Generally, Member States are waiting for the EU to adopt a new Directive. However, it is currently uncertain whether and when the European Union will adopt a new legal instrument on this issue. It is clearly unlikely to happen very soon.
The usefulness of traffic data and location data for criminal investigations is defended by law enforcement agencies and prosecutors. It is true that accessing data after the commission of the offence, when it was not retained originally by service providers, may be more difficult or impossible if the data was deleted in the meantime. Indeed, law enforcement agencies underline that the effectiveness of their work relies increasingly on the availability of data that is already collected, retained and made available by the service providers in a lawful manner. In particular, investigations related to serious crime typically require a more long-term approach as they may be longer than the average time of any other criminal investigation.
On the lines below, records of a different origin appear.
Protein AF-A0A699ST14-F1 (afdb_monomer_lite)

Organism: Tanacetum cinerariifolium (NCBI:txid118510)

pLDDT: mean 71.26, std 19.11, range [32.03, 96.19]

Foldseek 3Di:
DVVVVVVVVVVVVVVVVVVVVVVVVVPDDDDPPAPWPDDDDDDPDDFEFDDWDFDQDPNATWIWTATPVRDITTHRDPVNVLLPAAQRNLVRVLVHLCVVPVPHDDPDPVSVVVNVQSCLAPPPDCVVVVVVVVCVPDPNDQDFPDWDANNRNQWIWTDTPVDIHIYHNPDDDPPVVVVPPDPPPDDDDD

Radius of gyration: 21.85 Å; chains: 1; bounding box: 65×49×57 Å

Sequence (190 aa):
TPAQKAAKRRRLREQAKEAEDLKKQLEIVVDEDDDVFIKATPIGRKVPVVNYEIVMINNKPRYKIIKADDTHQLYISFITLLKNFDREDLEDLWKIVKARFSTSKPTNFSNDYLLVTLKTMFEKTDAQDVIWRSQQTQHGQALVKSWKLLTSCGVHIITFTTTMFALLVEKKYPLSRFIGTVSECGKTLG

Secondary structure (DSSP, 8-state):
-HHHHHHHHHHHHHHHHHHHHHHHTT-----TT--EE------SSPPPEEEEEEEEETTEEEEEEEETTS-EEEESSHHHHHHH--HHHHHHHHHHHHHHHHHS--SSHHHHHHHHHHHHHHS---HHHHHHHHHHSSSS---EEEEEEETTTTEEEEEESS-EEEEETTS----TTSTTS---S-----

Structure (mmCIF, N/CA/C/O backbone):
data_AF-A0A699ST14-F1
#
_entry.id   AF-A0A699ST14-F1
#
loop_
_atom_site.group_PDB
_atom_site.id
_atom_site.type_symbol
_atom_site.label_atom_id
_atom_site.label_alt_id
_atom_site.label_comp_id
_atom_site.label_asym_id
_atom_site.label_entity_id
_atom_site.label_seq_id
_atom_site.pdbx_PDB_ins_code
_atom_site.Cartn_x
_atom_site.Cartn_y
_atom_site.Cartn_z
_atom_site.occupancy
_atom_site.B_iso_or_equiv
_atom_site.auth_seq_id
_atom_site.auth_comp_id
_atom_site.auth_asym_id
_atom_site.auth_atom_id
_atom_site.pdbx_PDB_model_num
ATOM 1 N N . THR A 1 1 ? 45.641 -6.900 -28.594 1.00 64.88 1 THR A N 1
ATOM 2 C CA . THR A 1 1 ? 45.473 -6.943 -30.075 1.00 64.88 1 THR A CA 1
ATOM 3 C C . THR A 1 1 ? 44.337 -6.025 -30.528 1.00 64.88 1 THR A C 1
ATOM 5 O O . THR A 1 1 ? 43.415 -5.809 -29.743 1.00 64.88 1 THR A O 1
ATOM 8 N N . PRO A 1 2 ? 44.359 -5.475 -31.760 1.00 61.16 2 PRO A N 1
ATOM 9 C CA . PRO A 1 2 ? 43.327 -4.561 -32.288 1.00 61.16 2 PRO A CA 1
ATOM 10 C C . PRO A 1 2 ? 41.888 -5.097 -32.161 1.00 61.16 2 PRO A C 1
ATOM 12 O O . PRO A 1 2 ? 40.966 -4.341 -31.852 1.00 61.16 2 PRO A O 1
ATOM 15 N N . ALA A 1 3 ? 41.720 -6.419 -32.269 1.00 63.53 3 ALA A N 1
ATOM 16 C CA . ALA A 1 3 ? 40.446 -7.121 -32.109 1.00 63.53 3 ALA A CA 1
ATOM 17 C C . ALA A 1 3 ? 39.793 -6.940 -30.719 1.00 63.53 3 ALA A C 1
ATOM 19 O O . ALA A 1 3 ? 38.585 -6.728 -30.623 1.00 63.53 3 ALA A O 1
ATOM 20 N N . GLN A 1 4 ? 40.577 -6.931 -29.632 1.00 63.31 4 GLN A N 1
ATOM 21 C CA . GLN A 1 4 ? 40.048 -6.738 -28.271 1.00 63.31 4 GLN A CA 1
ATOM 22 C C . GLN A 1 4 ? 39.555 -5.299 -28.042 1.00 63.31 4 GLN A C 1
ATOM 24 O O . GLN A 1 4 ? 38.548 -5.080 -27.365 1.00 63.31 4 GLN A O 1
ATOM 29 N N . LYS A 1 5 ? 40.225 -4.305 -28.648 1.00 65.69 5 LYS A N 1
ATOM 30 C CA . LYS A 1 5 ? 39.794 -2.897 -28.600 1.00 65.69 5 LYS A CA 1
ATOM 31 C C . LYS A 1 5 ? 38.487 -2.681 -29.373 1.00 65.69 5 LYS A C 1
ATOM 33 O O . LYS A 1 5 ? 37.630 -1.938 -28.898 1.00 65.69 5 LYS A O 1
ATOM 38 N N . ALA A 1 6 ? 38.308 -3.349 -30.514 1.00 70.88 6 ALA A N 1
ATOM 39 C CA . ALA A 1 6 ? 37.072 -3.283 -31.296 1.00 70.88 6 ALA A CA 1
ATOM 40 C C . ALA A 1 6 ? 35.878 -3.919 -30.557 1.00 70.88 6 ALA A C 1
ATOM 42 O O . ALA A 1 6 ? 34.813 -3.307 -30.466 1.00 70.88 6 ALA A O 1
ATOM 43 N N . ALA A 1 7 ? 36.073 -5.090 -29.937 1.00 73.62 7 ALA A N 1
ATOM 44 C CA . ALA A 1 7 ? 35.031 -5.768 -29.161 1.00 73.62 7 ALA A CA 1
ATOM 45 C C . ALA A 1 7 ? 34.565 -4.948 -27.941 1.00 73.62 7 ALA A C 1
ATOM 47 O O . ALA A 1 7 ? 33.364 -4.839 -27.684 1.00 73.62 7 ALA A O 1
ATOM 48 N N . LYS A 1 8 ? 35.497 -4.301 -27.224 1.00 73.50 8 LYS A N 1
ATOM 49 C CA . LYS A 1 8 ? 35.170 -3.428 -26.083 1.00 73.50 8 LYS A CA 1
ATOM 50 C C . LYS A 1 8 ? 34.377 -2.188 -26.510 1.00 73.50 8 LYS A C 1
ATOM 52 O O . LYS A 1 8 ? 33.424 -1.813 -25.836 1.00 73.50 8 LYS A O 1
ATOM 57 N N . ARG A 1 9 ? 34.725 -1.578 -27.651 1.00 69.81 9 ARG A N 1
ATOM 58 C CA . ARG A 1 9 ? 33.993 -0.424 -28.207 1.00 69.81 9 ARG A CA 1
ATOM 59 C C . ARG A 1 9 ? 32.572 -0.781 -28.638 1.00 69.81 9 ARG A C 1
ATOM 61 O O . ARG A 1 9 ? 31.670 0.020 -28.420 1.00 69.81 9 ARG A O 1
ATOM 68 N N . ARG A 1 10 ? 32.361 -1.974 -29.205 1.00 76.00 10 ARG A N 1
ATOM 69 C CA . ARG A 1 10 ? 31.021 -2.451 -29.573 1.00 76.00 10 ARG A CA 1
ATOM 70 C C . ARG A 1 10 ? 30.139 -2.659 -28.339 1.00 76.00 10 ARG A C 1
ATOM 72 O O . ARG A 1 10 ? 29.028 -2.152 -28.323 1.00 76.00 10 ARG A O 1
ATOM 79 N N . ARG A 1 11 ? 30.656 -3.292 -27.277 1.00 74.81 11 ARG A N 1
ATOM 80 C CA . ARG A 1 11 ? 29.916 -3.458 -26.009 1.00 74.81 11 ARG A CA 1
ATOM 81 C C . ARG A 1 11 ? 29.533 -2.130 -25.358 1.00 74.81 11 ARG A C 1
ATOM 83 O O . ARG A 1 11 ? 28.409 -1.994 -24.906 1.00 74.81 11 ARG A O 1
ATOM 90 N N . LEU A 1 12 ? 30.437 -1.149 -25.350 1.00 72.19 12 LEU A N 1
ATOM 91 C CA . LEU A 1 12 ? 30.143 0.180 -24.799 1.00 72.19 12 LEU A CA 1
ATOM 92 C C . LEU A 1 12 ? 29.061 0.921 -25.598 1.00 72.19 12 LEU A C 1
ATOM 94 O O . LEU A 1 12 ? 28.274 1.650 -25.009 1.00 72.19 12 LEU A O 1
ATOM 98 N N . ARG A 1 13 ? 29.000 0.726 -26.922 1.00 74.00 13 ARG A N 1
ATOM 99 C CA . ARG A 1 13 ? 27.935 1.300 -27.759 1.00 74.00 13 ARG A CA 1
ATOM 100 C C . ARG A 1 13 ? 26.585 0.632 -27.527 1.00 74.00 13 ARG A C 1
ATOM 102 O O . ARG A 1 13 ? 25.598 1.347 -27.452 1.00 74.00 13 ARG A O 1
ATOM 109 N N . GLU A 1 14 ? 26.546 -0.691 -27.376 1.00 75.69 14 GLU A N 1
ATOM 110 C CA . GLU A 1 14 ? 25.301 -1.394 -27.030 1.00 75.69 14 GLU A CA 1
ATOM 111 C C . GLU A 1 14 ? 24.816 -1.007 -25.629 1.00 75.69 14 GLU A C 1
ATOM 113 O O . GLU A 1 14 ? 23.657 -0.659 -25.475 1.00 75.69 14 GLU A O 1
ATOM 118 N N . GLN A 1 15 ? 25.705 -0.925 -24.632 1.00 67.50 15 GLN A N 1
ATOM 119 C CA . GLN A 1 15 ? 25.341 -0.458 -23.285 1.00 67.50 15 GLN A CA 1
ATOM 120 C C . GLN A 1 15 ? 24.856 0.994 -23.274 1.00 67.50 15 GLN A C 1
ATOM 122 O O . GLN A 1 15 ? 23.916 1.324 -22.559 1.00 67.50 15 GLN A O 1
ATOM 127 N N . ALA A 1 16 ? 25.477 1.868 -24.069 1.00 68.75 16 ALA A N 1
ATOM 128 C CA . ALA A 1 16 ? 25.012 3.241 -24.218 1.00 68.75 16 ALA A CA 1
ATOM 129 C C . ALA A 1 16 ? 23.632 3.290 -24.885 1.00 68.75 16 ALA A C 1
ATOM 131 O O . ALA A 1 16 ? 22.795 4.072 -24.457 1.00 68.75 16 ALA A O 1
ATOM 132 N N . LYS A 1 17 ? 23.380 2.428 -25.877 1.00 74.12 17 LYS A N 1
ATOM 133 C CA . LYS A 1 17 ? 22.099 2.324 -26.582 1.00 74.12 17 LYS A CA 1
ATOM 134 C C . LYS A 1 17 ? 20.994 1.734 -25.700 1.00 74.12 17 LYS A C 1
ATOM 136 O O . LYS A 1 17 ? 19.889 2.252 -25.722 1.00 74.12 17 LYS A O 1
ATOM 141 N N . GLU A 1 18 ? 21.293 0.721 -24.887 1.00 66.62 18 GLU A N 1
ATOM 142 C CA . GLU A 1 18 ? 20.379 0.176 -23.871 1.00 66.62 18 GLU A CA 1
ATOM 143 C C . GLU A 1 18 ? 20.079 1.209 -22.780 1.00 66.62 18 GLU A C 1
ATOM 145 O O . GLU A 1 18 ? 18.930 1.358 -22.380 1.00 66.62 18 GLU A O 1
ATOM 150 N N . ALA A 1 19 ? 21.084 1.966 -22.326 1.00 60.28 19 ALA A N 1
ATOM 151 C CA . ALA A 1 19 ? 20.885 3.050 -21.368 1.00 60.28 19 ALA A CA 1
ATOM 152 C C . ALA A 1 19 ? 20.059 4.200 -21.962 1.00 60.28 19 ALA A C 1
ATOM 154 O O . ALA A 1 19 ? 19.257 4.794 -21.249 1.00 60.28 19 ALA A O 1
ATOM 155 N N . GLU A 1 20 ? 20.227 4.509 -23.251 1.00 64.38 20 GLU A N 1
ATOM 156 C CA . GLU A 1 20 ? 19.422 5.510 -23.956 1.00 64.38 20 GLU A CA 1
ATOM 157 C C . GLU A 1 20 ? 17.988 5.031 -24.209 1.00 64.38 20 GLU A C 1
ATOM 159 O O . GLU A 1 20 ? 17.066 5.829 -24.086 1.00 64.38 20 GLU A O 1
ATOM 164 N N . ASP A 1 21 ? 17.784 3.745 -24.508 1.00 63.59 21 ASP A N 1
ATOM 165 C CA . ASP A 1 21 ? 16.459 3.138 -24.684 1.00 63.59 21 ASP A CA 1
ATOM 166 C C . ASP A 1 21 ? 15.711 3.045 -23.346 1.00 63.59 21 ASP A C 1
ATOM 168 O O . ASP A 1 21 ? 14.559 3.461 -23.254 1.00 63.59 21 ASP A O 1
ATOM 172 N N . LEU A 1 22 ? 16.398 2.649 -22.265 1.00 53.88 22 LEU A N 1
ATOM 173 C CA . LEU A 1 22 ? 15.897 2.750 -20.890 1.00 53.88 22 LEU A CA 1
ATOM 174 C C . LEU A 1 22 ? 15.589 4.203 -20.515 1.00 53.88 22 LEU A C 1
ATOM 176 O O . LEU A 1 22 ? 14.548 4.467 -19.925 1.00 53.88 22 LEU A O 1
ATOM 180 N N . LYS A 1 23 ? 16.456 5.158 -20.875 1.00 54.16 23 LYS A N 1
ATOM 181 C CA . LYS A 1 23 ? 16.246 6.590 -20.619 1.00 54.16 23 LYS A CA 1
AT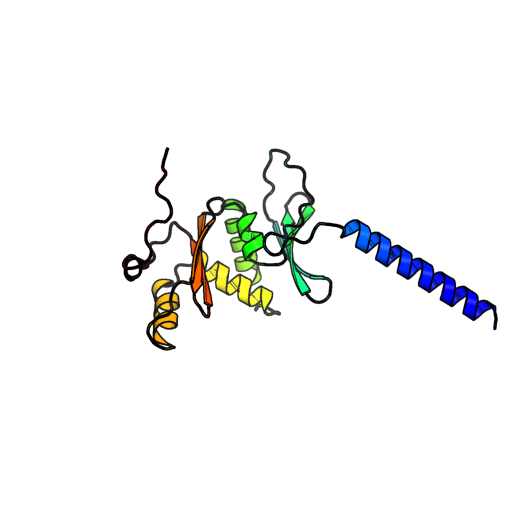OM 182 C C . LYS A 1 23 ? 15.073 7.154 -21.423 1.00 54.16 23 LYS A C 1
ATOM 184 O O . LYS A 1 23 ? 14.328 7.945 -20.868 1.00 54.16 23 LYS A O 1
ATOM 189 N N . LYS A 1 24 ? 14.860 6.722 -22.670 1.00 54.12 24 LYS A N 1
ATOM 190 C CA . LYS A 1 24 ? 13.684 7.068 -23.491 1.00 54.12 24 LYS A CA 1
ATOM 191 C C . LYS A 1 24 ? 12.400 6.427 -22.974 1.00 54.12 24 LYS A C 1
ATOM 193 O O . LYS A 1 24 ? 11.354 7.060 -23.018 1.00 54.12 24 LYS A O 1
ATOM 198 N N . GLN A 1 25 ? 12.474 5.214 -22.428 1.00 51.00 25 GLN A N 1
ATOM 199 C CA . GLN A 1 25 ? 11.376 4.617 -21.657 1.00 51.00 25 GLN A CA 1
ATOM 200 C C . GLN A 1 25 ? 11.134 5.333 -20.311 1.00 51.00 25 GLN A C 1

The magnitude of the impact of the ECJ ruling on investigations cannot be understated as the detection and investigation of cyber-enabled and cyber-facilitated crime relies extensively on the collection and analysis of telecommunications data. At least seven Member States stated that their data retention regime provides for up to six months of retention. Member States expressed that the inability to access case-relevant telecommunications data has affected a significant part of recent cybercrime investigations, leading to unsuccessful investigations in areas such as computer intrusion, hacking and child abuse.
As criminals are increasingly using the Internet and/or technologies at their disposal, data retention is certainly an interesting means to gather information on typically Internet-related crime such as computer intrusion, hacking and child pornography online.
In addition to the retention period and from a more practical perspective, service providers often take a dysfunctionally long time to satisfy the request. Five Member States reported that a typical waiting period was more than one month. In addition, there is little standardisation in the format of the response. Some States indicated that data may not be provided in electronic format, which leads to a waste of resources spent on the collation and interpretation of hard copy data.